* **Task instructions**: Among the entries below, how many lines have the word "Radius"? Answer only with the number.

[[ Available data, beginning ]]

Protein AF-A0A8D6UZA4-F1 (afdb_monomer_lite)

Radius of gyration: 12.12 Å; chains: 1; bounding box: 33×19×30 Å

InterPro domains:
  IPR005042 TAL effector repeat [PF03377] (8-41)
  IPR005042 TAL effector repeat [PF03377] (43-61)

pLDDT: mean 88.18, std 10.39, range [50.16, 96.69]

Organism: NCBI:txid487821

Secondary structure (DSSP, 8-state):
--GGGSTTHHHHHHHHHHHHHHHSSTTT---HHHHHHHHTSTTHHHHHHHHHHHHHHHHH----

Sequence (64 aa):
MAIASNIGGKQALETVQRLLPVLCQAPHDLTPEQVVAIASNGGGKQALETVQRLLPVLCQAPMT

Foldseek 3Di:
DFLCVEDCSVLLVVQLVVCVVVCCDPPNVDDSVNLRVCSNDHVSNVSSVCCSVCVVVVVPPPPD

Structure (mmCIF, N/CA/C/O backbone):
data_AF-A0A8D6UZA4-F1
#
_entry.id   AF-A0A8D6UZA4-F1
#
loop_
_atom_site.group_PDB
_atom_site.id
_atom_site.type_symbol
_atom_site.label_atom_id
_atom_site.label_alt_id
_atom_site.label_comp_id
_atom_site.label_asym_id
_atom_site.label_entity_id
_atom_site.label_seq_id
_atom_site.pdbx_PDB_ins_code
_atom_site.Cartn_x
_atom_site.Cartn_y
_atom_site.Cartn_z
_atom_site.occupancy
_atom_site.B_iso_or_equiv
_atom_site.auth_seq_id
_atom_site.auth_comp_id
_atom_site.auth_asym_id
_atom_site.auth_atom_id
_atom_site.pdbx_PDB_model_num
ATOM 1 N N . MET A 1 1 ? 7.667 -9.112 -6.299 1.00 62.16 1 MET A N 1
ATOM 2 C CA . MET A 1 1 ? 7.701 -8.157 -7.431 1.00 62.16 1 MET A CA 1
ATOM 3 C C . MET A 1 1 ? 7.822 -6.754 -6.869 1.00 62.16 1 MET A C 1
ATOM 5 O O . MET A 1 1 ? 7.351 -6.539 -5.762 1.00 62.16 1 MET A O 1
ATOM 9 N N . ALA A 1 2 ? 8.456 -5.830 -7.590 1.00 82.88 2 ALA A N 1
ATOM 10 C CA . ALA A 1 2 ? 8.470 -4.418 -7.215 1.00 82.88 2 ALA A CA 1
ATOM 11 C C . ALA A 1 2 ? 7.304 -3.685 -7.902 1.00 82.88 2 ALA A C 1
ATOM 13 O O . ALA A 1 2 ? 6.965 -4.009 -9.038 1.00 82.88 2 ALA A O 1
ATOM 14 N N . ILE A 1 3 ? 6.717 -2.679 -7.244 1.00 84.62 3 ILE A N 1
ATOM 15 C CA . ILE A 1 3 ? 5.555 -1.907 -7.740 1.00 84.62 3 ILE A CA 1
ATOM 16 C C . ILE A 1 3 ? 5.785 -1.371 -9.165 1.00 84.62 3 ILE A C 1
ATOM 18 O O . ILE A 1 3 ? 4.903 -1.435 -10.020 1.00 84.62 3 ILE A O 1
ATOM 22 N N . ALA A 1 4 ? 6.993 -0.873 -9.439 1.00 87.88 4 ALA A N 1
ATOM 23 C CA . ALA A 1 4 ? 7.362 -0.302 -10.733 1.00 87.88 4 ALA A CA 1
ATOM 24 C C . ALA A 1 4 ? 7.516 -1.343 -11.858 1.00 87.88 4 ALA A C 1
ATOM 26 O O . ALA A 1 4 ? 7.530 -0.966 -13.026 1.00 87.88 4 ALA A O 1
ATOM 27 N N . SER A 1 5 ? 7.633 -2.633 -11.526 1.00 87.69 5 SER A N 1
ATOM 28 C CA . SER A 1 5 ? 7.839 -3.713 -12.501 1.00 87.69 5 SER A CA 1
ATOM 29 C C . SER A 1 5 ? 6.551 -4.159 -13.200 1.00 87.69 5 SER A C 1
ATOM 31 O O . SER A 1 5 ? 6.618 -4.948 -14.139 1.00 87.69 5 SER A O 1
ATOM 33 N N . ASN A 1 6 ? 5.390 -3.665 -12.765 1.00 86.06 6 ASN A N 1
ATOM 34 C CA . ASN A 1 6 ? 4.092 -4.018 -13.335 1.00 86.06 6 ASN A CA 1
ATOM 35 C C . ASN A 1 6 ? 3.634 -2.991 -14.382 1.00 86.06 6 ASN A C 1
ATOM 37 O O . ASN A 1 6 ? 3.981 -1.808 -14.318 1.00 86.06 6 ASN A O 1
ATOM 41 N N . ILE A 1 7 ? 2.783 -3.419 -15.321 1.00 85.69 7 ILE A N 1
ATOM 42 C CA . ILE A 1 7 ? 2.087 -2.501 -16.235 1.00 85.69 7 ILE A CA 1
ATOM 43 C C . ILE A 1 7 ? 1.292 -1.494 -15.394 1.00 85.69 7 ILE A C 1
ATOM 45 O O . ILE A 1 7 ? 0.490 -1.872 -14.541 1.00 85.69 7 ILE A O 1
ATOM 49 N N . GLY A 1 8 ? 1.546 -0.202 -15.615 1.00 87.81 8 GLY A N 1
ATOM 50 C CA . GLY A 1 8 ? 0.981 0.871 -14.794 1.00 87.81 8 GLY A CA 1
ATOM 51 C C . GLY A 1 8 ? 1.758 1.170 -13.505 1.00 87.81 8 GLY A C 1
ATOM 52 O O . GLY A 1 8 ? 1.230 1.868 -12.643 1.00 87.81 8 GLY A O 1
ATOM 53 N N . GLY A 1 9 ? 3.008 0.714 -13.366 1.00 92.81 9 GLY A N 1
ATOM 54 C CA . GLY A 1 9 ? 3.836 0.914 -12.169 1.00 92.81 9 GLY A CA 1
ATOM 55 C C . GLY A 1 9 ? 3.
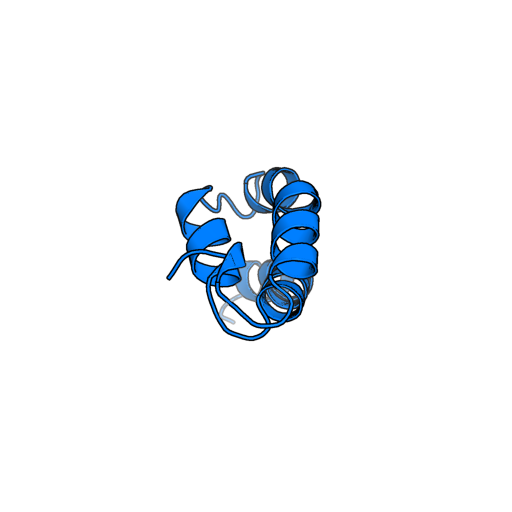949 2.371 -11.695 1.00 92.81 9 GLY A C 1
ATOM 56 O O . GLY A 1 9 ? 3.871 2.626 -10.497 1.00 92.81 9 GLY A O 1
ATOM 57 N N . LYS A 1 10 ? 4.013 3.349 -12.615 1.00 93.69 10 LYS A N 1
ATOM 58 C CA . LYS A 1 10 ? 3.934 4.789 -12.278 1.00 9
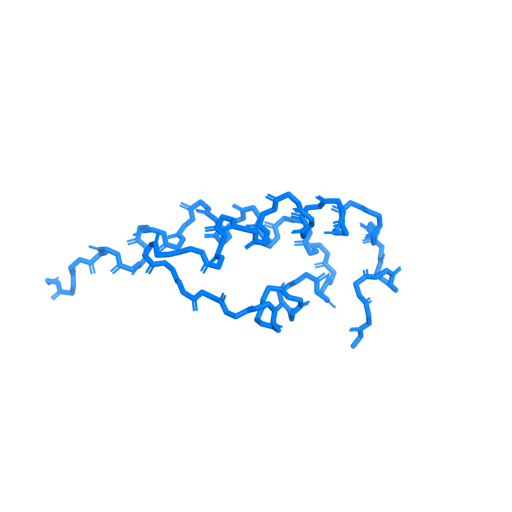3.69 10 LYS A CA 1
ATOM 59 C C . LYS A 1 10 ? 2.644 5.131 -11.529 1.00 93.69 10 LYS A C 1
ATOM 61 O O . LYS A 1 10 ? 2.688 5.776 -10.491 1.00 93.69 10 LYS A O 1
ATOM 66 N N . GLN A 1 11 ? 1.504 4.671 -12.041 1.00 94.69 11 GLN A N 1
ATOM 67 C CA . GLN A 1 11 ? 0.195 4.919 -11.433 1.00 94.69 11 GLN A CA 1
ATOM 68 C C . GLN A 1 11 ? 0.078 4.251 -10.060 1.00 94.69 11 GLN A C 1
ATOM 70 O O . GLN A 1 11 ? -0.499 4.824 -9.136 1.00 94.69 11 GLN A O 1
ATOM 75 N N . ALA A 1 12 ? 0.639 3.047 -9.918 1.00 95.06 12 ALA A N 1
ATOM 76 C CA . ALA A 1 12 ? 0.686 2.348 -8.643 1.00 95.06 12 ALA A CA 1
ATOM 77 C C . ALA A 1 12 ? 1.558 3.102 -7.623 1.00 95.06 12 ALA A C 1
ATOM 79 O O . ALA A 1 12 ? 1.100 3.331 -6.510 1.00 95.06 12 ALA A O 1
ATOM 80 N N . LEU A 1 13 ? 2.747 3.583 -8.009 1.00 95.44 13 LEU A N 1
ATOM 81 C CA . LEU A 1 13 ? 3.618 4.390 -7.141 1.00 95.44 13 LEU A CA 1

[[ Available data, end ]]
[[ Available data, beginning ]]

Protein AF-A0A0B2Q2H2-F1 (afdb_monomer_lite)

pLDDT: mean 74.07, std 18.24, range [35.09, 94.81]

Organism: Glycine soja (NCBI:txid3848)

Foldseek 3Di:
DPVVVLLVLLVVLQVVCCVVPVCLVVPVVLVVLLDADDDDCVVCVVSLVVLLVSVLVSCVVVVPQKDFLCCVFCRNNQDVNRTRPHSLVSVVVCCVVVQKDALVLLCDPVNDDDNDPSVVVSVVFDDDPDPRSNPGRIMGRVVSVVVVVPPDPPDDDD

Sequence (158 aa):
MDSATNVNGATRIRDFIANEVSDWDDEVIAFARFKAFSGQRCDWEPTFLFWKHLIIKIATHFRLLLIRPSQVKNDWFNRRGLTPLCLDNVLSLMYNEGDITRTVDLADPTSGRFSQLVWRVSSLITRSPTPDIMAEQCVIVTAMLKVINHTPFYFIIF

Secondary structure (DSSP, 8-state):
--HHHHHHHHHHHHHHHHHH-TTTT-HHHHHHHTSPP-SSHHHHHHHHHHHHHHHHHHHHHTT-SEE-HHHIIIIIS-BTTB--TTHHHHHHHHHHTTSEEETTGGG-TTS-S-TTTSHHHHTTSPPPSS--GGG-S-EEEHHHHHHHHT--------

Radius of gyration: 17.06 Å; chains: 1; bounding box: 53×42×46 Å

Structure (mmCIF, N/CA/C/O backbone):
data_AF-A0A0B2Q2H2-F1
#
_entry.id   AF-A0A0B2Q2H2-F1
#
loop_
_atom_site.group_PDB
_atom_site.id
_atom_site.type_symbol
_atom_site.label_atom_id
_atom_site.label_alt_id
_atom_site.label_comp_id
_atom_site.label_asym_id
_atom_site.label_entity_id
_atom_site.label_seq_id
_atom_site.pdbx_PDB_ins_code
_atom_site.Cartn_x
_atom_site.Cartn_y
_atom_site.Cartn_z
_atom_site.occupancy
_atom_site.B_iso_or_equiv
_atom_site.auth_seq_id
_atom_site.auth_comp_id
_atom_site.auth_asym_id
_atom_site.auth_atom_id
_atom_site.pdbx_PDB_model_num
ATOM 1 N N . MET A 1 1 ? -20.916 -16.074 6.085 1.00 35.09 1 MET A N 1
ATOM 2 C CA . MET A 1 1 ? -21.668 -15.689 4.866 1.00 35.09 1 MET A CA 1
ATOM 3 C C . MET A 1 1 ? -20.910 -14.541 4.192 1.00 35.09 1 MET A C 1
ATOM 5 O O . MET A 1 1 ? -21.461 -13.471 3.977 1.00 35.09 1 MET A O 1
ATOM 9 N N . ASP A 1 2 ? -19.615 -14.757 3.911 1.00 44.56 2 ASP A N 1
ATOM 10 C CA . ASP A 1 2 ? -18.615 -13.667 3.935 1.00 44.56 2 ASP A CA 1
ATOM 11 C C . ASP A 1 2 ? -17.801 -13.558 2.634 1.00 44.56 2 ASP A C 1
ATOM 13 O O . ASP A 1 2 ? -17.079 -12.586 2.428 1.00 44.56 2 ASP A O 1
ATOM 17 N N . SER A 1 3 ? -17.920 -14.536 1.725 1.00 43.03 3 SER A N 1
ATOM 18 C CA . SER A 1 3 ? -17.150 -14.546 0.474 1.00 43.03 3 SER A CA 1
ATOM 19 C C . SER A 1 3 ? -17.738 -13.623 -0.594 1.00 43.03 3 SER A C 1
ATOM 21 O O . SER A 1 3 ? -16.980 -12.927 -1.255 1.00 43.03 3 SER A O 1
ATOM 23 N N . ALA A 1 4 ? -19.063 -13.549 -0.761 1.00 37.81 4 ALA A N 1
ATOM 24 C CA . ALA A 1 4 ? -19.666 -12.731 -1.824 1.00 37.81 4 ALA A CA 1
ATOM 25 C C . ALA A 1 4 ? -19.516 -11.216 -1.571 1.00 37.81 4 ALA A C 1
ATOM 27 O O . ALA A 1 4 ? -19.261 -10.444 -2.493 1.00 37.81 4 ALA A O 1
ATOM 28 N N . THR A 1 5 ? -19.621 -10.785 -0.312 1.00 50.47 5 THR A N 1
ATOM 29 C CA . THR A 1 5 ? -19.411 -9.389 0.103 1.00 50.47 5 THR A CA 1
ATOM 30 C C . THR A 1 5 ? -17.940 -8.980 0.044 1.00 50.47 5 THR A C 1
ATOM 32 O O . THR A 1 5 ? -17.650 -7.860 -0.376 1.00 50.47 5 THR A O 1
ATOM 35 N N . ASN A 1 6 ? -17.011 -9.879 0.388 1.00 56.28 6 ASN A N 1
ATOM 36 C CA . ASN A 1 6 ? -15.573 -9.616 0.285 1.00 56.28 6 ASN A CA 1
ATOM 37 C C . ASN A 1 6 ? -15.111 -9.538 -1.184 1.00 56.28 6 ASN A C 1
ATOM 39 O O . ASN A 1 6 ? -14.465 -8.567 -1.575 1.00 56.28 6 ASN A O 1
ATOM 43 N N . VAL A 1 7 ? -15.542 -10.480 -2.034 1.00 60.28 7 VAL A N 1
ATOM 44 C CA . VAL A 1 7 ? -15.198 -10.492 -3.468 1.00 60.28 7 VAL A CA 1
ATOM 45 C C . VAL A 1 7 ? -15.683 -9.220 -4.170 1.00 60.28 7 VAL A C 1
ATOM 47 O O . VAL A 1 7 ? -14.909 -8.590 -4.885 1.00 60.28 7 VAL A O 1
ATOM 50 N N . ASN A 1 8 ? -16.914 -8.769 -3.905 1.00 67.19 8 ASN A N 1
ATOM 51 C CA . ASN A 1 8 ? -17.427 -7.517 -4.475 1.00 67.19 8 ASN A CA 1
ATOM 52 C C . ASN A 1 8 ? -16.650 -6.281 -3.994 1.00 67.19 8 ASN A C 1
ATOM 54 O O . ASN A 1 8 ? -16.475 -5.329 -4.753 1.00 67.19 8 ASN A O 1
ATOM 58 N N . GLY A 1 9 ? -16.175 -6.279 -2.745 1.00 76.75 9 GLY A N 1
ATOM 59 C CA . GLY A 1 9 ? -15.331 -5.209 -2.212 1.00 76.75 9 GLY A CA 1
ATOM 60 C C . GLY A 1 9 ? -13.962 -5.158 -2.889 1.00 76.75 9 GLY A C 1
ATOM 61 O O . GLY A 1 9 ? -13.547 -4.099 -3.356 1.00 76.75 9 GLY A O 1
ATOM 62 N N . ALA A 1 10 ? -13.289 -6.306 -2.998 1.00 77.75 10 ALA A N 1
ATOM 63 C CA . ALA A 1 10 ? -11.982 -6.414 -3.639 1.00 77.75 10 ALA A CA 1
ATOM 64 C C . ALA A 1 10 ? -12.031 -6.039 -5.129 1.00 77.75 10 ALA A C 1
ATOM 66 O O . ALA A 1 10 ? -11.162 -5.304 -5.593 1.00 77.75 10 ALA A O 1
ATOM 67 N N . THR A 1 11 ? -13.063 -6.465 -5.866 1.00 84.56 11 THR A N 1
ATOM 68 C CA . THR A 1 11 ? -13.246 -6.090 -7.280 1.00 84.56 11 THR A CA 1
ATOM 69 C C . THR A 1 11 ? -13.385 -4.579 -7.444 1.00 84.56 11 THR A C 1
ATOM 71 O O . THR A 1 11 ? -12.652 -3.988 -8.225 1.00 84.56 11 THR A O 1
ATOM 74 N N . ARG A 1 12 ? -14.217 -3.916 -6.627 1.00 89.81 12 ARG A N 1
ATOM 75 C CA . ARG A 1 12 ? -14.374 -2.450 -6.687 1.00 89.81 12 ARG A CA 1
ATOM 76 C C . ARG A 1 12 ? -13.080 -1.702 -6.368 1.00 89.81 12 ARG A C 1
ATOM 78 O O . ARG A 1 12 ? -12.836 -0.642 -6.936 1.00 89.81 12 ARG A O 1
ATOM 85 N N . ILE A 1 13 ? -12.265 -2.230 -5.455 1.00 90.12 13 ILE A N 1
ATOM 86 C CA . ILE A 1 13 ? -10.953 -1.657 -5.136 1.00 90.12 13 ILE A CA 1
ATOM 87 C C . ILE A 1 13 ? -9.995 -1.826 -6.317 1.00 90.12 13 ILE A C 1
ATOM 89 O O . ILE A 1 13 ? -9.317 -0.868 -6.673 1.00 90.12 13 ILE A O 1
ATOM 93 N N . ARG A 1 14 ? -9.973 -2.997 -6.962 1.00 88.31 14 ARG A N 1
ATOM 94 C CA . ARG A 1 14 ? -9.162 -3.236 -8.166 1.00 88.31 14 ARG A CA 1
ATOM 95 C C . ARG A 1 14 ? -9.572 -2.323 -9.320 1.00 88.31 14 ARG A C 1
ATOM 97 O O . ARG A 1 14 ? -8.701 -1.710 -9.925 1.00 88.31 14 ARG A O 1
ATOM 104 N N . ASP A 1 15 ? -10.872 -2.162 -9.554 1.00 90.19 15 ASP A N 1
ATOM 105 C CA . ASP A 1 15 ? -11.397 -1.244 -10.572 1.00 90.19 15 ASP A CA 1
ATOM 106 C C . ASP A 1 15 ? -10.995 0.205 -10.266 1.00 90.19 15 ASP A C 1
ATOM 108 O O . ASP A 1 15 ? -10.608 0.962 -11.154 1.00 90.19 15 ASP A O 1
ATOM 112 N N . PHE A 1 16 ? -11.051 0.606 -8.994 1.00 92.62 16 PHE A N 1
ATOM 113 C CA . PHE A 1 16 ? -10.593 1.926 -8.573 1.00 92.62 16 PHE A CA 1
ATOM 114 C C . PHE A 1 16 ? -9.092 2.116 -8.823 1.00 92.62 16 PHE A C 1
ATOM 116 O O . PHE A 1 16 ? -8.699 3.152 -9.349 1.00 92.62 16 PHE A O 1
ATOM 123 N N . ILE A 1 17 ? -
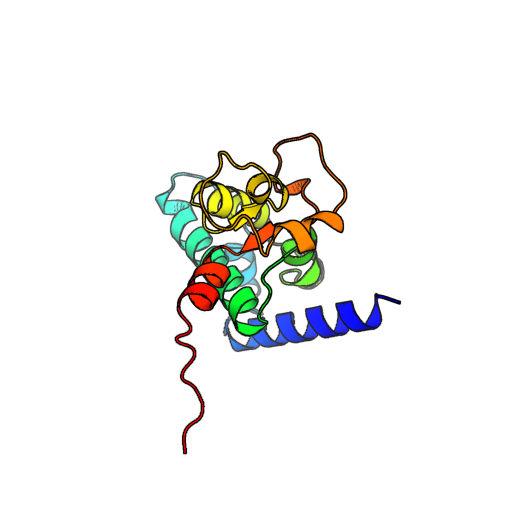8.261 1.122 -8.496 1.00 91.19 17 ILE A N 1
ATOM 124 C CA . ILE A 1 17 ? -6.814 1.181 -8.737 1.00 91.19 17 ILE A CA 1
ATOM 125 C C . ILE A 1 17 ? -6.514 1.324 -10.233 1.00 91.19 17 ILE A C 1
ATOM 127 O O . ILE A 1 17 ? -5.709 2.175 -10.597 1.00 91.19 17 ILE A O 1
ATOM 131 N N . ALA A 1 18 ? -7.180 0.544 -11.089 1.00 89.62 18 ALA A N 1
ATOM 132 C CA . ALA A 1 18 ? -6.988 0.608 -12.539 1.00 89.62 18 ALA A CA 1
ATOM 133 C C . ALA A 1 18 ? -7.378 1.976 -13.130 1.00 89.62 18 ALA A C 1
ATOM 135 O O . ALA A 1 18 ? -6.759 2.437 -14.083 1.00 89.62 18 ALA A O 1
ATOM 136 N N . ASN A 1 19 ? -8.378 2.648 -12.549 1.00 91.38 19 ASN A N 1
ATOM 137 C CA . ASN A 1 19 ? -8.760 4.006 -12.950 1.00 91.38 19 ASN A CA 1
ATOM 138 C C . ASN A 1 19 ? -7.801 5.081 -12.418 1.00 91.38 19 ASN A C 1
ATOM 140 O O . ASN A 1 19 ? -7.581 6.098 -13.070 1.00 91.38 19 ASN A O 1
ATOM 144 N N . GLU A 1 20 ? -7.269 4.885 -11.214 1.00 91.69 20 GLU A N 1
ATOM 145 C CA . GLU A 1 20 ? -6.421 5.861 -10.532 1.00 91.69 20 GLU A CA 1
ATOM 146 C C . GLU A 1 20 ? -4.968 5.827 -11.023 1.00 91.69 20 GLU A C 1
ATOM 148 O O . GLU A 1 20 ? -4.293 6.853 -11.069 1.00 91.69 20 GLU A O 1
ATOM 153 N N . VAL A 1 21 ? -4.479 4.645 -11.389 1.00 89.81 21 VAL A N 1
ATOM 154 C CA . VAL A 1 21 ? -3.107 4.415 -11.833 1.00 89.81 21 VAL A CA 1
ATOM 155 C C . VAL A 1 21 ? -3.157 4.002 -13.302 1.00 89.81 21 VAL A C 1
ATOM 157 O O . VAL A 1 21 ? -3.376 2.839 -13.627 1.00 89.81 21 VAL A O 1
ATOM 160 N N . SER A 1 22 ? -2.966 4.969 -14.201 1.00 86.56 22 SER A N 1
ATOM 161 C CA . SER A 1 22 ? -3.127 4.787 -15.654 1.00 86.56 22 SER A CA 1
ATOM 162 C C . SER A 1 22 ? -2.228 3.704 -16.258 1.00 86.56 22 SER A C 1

[[ Available data, end ]]

* **Expected answer**: 2